**EXERCISE BRIEF**
The entries below contain a line with "ATOM 142 N N" and a line with "ATOM 200 C CA". Retype exactly everything from the first down to the second, both included, and nothing else.
____
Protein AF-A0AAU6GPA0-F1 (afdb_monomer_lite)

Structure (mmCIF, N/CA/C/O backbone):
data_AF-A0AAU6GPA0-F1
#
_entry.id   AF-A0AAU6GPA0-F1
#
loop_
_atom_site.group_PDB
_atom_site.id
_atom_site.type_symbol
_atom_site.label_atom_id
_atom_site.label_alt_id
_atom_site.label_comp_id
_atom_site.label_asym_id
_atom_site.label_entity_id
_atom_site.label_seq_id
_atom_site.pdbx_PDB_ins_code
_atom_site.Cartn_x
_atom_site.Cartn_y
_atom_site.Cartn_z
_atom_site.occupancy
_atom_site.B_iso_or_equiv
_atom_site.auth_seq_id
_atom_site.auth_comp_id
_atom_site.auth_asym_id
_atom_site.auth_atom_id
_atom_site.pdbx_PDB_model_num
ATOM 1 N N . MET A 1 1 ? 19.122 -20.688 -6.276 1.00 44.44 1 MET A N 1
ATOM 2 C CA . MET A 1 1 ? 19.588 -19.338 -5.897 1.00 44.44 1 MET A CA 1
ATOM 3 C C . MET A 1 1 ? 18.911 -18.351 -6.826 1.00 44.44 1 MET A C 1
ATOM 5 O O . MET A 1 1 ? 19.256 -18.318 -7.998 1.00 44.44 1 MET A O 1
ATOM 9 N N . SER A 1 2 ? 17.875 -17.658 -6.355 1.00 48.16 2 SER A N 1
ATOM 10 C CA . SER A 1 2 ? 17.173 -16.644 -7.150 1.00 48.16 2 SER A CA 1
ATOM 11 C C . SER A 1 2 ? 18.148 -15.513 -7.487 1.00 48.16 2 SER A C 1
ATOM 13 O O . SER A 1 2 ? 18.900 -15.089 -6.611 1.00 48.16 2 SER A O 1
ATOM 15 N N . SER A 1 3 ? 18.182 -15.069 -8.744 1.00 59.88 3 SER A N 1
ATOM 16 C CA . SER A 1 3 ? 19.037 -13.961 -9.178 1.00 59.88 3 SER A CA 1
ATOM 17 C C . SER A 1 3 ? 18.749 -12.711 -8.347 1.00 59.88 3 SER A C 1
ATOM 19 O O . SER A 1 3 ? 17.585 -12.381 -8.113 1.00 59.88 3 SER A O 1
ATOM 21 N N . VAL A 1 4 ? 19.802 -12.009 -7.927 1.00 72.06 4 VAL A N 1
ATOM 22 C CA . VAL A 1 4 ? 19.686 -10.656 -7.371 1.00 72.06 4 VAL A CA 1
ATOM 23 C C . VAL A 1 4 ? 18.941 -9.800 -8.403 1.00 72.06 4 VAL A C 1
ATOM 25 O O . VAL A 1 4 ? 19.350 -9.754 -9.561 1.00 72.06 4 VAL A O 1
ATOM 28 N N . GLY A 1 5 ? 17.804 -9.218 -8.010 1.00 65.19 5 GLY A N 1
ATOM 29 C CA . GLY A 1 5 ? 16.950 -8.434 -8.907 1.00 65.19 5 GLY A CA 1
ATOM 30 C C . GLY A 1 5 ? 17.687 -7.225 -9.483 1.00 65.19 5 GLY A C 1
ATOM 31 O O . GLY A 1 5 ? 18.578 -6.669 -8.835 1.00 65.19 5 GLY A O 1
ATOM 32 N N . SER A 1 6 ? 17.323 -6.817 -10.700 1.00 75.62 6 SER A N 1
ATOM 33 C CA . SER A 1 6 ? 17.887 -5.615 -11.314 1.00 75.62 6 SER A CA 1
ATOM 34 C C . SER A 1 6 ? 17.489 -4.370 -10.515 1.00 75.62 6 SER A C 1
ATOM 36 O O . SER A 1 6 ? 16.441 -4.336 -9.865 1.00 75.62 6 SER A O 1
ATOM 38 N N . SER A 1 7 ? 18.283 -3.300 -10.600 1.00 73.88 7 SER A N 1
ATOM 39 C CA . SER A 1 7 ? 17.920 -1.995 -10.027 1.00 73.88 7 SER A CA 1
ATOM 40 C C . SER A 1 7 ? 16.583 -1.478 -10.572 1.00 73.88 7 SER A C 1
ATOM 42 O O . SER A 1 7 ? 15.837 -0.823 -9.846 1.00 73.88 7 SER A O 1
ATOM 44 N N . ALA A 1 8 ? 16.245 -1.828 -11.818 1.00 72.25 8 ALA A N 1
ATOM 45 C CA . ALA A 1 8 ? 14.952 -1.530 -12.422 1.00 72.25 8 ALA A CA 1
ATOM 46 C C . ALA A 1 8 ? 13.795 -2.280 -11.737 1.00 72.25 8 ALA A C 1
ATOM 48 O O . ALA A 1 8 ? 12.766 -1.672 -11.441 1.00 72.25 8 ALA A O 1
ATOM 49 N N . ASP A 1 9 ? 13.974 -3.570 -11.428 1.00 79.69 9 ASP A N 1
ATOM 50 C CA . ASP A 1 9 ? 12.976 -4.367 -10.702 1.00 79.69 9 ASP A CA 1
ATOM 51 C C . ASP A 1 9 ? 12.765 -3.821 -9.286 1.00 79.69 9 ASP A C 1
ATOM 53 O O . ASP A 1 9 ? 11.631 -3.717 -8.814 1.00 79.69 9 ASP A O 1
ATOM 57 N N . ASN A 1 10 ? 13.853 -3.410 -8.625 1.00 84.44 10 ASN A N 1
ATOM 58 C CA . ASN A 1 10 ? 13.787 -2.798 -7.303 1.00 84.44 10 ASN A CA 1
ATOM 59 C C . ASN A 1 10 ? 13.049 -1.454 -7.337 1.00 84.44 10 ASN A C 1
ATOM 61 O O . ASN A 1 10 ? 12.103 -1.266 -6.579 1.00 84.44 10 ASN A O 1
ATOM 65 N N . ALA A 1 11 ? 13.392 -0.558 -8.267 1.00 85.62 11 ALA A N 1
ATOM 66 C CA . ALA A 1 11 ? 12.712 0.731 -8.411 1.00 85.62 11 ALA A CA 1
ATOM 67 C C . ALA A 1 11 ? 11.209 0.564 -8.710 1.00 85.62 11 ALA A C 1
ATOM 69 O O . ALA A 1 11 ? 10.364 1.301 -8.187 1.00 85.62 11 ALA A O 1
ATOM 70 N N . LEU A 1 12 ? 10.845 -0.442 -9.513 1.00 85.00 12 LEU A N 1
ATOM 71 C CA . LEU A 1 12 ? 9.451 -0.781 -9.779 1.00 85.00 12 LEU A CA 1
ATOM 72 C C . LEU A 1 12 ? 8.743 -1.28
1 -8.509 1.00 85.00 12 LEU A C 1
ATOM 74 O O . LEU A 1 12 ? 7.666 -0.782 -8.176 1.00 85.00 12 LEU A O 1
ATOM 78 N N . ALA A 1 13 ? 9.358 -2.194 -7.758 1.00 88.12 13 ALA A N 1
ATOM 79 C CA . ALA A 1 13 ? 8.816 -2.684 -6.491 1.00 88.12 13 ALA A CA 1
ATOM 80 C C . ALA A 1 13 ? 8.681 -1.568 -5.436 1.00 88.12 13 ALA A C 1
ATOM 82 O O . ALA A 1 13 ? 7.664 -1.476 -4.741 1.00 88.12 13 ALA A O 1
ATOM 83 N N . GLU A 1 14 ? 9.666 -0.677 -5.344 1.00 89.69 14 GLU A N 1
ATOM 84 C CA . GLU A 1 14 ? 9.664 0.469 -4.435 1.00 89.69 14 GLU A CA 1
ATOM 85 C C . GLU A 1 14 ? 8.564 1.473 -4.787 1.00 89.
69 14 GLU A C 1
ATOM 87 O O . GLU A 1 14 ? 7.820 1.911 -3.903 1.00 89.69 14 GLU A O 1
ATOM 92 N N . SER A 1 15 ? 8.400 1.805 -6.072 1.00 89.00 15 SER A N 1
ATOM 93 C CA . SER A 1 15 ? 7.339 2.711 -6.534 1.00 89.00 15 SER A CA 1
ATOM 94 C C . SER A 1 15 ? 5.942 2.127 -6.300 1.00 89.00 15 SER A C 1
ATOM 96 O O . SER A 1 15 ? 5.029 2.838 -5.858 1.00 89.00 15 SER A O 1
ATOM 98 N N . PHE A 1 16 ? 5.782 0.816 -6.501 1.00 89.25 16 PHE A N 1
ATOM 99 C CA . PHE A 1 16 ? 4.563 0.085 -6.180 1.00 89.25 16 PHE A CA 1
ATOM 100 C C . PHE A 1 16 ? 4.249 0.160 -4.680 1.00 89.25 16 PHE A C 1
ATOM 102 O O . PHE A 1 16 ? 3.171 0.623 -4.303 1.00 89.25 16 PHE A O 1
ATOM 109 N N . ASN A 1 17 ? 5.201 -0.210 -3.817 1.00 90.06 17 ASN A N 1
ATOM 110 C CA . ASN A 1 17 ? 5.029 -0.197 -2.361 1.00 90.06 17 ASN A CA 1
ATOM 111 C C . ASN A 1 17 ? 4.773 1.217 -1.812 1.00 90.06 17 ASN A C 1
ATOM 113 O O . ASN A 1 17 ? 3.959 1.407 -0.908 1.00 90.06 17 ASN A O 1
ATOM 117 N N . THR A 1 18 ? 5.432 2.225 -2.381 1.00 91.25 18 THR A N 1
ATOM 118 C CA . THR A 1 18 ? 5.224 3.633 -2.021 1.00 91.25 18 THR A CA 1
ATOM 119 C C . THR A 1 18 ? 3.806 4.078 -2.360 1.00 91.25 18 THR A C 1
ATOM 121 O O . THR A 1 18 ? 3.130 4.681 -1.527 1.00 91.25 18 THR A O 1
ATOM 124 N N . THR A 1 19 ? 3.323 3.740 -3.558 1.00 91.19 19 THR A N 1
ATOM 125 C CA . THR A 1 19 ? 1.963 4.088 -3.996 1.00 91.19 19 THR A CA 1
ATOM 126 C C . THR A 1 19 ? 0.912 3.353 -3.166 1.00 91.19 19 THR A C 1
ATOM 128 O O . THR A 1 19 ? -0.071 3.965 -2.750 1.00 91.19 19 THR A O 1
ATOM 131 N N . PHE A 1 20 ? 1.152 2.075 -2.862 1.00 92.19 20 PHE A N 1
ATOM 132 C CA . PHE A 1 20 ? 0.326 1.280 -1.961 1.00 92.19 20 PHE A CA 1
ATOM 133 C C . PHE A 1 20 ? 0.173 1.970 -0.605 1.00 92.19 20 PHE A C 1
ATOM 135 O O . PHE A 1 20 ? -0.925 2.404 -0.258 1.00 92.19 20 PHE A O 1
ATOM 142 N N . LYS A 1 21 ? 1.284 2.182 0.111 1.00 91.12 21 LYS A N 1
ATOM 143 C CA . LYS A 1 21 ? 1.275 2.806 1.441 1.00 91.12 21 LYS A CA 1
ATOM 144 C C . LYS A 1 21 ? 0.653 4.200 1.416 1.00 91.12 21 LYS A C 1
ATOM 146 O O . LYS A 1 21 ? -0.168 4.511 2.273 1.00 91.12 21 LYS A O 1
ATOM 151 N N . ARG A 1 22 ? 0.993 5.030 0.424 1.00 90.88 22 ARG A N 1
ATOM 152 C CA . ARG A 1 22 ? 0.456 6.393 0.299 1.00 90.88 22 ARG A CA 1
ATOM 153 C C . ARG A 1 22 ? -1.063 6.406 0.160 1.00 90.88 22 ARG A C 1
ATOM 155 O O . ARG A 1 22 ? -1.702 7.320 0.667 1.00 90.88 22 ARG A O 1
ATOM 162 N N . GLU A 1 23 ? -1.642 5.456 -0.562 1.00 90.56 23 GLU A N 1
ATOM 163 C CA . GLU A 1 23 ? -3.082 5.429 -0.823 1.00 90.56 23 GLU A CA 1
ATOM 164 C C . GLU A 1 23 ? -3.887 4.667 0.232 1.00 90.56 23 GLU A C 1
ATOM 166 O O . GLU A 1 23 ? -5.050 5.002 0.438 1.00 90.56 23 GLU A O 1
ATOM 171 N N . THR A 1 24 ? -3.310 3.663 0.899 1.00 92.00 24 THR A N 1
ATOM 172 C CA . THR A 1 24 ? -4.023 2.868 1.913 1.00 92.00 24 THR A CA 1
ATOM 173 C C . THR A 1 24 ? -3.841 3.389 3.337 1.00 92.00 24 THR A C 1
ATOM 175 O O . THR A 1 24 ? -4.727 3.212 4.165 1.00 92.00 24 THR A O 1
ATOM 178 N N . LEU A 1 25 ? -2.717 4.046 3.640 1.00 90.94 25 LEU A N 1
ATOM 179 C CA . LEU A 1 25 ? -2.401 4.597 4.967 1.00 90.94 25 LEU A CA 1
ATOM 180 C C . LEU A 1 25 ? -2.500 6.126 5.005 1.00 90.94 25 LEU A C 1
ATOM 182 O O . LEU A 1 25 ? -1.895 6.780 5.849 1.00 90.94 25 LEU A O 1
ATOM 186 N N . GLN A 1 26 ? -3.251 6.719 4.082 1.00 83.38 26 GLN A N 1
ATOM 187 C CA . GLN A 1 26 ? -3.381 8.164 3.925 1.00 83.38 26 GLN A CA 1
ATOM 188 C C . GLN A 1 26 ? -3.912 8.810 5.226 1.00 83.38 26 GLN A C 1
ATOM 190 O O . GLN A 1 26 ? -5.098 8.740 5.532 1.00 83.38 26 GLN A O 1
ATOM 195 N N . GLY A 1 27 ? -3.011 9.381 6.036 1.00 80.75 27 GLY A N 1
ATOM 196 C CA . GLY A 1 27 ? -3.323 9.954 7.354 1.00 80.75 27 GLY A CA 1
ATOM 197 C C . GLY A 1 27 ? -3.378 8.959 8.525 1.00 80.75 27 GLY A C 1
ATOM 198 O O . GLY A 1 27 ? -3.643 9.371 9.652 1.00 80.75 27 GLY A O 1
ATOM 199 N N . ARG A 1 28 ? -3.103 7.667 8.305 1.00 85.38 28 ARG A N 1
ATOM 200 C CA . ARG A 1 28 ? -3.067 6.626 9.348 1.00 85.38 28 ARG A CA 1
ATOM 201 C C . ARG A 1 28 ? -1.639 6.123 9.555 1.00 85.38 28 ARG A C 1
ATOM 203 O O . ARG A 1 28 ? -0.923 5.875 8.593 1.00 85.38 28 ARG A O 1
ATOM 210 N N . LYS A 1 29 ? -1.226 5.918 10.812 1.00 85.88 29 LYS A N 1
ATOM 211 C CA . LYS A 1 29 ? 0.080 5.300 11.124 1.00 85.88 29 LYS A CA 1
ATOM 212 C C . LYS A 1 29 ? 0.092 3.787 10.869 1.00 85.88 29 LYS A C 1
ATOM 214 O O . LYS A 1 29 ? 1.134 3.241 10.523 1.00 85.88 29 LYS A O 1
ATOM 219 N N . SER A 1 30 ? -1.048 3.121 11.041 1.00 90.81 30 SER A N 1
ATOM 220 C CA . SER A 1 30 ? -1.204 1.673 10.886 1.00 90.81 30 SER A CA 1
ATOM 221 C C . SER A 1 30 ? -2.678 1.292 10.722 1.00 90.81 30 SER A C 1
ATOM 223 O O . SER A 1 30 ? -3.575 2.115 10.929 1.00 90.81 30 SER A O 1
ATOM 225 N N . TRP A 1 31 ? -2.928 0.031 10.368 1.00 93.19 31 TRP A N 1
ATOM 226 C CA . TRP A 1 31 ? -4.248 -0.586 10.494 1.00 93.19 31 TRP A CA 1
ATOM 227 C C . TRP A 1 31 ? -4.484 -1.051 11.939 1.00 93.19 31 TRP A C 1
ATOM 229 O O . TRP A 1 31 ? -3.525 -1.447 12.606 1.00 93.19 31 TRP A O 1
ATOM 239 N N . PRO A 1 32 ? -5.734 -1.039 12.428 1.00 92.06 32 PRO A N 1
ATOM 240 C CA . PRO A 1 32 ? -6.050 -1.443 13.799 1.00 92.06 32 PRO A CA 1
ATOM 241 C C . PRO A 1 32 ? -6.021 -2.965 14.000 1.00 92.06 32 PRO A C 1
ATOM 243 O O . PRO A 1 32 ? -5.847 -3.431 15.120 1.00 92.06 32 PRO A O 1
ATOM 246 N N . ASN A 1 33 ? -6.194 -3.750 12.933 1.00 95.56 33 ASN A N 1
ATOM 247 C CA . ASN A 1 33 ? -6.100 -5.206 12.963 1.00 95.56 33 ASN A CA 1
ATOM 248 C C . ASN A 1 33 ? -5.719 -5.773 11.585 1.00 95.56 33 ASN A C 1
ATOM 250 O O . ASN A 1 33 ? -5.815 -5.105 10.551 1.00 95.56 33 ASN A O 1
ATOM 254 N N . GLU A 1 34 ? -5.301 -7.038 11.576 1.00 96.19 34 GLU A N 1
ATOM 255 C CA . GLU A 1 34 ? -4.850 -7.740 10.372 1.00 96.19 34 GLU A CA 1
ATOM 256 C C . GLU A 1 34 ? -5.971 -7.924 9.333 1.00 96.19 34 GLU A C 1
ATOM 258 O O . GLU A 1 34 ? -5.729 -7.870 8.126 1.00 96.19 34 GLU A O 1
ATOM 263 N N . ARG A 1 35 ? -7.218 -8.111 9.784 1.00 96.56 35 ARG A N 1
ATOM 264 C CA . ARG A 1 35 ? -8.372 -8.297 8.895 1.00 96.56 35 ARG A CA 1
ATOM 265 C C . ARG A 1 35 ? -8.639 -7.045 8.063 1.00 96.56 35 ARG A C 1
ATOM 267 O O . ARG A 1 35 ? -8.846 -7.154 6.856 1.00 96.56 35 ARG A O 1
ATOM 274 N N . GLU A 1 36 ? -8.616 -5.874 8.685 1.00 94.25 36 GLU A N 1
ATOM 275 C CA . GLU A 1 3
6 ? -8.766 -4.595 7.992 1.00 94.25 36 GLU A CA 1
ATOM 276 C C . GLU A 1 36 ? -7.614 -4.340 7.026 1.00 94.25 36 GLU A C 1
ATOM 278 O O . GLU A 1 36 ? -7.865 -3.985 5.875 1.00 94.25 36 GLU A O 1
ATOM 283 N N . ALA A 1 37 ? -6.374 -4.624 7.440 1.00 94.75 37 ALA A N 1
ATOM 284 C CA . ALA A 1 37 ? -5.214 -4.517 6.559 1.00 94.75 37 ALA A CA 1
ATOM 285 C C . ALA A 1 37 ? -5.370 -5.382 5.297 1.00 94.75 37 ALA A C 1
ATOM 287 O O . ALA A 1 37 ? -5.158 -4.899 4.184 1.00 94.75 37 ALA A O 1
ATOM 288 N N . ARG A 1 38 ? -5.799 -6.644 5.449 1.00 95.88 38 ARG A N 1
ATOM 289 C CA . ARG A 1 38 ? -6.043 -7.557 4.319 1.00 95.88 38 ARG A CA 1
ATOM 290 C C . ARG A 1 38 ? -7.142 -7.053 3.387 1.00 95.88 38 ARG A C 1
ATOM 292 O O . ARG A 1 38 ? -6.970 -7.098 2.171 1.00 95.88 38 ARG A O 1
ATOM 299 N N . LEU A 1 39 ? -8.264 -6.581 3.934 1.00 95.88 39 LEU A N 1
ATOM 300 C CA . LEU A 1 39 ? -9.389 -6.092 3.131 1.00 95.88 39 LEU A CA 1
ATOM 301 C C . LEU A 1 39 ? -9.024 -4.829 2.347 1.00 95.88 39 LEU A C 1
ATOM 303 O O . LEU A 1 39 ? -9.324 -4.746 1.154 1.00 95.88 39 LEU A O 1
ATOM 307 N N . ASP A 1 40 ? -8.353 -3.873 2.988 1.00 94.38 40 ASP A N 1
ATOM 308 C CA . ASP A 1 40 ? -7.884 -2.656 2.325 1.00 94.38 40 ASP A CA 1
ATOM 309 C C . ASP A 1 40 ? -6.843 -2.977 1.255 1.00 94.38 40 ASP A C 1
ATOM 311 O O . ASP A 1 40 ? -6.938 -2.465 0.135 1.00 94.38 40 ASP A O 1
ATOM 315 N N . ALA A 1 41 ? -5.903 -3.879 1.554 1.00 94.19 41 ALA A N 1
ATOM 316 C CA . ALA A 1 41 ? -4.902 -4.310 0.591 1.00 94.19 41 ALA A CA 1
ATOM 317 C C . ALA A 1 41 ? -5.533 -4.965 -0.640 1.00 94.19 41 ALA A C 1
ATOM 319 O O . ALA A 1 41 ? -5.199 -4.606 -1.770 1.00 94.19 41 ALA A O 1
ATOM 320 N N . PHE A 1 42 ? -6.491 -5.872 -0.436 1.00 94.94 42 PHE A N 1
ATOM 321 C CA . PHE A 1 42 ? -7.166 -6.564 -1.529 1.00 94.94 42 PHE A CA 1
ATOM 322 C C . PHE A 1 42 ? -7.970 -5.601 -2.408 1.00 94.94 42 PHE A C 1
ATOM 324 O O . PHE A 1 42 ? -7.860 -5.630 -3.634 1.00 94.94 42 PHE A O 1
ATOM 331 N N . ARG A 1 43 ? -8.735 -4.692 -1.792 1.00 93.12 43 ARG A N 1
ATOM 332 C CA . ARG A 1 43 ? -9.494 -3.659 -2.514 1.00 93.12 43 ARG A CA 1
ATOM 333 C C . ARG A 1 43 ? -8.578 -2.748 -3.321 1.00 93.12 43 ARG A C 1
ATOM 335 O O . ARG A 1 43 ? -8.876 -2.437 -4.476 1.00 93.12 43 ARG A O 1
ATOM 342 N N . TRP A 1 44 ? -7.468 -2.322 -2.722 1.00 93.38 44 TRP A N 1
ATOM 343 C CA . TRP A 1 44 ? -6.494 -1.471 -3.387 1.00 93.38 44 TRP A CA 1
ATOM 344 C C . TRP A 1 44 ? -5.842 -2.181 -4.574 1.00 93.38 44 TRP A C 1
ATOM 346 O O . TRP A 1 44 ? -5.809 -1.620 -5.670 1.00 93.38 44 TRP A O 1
____
**RESULT FOR THIS EXERCISE**
ATOM 142 N N . LYS A 1 21 ? 1.284 2.182 0.111 1.00 91.12 21 LYS A N 1
ATOM 143 C CA . LYS A 1 21 ? 1.275 2.806 1.441 1.00 91.12 21 LYS A CA 1
ATOM 144 C C . LYS A 1 21 ? 0.653 4.200 1.416 1.00 91.12 21 LYS A C 1
ATOM 146 O O . LYS A 1 21 ? -0.168 4.511 2.273 1.00 91.12 21 LYS A O 1
ATOM 151 N N . ARG A 1 22 ? 0.993 5.030 0.424 1.00 90.88 22 ARG A N 1
ATOM 152 C CA . ARG A 1 22 ? 0.456 6.393 0.299 1.00 90.88 22 ARG A CA 1
ATOM 153 C C . ARG A 1 22 ? -1.063 6.406 0.160 1.00 90.88 22 ARG A C 1
ATOM 155 O O . ARG A 1 22 ? -1.702 7.320 0.667 1.00 90.88 22 ARG A O 1
ATOM 162 N N . GLU A 1 23 ? -1.642 5.456 -0.562 1.00 90.56 23 GLU A N 1
ATOM 163 C CA . GLU A 1 23 ? -3.082 5.429 -0.823 1.00 90.56 23 GLU A CA 1
ATOM 164 C C . GLU A 1 23 ? -3.887 4.667 0.232 1.00 90.56 23 GLU A C 1
ATOM 166 O O . GLU A 1 23 ? -5.050 5.002 0.438 1.00 90.56 23 GLU A O 1
ATOM 171 N N . THR A 1 24 ? -3.310 3.663 0.899 1.00 92.00 24 THR A N 1
ATOM 172 C CA . THR A 1 24 ? -4.023 2.868 1.913 1.00 92.00 24 THR A CA 1
ATOM 173 C C . THR A 1 24 ? -3.841 3.389 3.337 1.00 92.00 24 THR A C 1
ATOM 175 O O . THR A 1 24 ? -4.727 3.212 4.165 1.00 92.00 24 THR A O 1
ATOM 178 N N . LEU A 1 25 ? -2.717 4.046 3.640 1.00 90.94 25 LEU A N 1
ATOM 179 C CA . LEU A 1 25 ? -2.401 4.597 4.967 1.00 90.94 25 LEU A CA 1
ATOM 180 C C . LEU A 1 25 ? -2.500 6.126 5.005 1.00 90.94 25 LEU A C 1
ATOM 182 O O . LEU A 1 25 ? -1.895 6.780 5.849 1.00 90.94 25 LEU A O 1
ATOM 186 N N . GLN A 1 26 ? -3.251 6.719 4.082 1.00 83.38 26 GLN A N 1
ATOM 187 C CA . GLN A 1 26 ? -3.381 8.164 3.925 1.00 83.38 26 GLN A CA 1
ATOM 188 C C . GLN A 1 26 ? -3.912 8.810 5.226 1.00 83.38 26 GLN A C 1
ATOM 190 O O . GLN A 1 26 ? -5.098 8.740 5.532 1.00 83.38 26 GLN A O 1
ATOM 195 N N . GLY A 1 27 ? -3.011 9.381 6.036 1.00 80.75 27 GLY A N 1
ATOM 196 C CA . GLY A 1 27 ? -3.323 9.954 7.354 1.00 80.75 27 GLY A CA 1
ATOM 197 C C . GLY A 1 27 ? -3.378 8.959 8.525 1.00 80.75 27 GLY A C 1
ATOM 198 O O . GLY A 1 27 ? -3.643 9.371 9.652 1.00 80.75 27 GLY A O 1
ATOM 199 N N . ARG A 1 28 ? -3.103 7.667 8.305 1.00 85.38 28 ARG A N 1
ATOM 200 C CA . ARG A 1 28 ? -3.067 6.626 9.348 1.00 85.38 28 ARG A CA 1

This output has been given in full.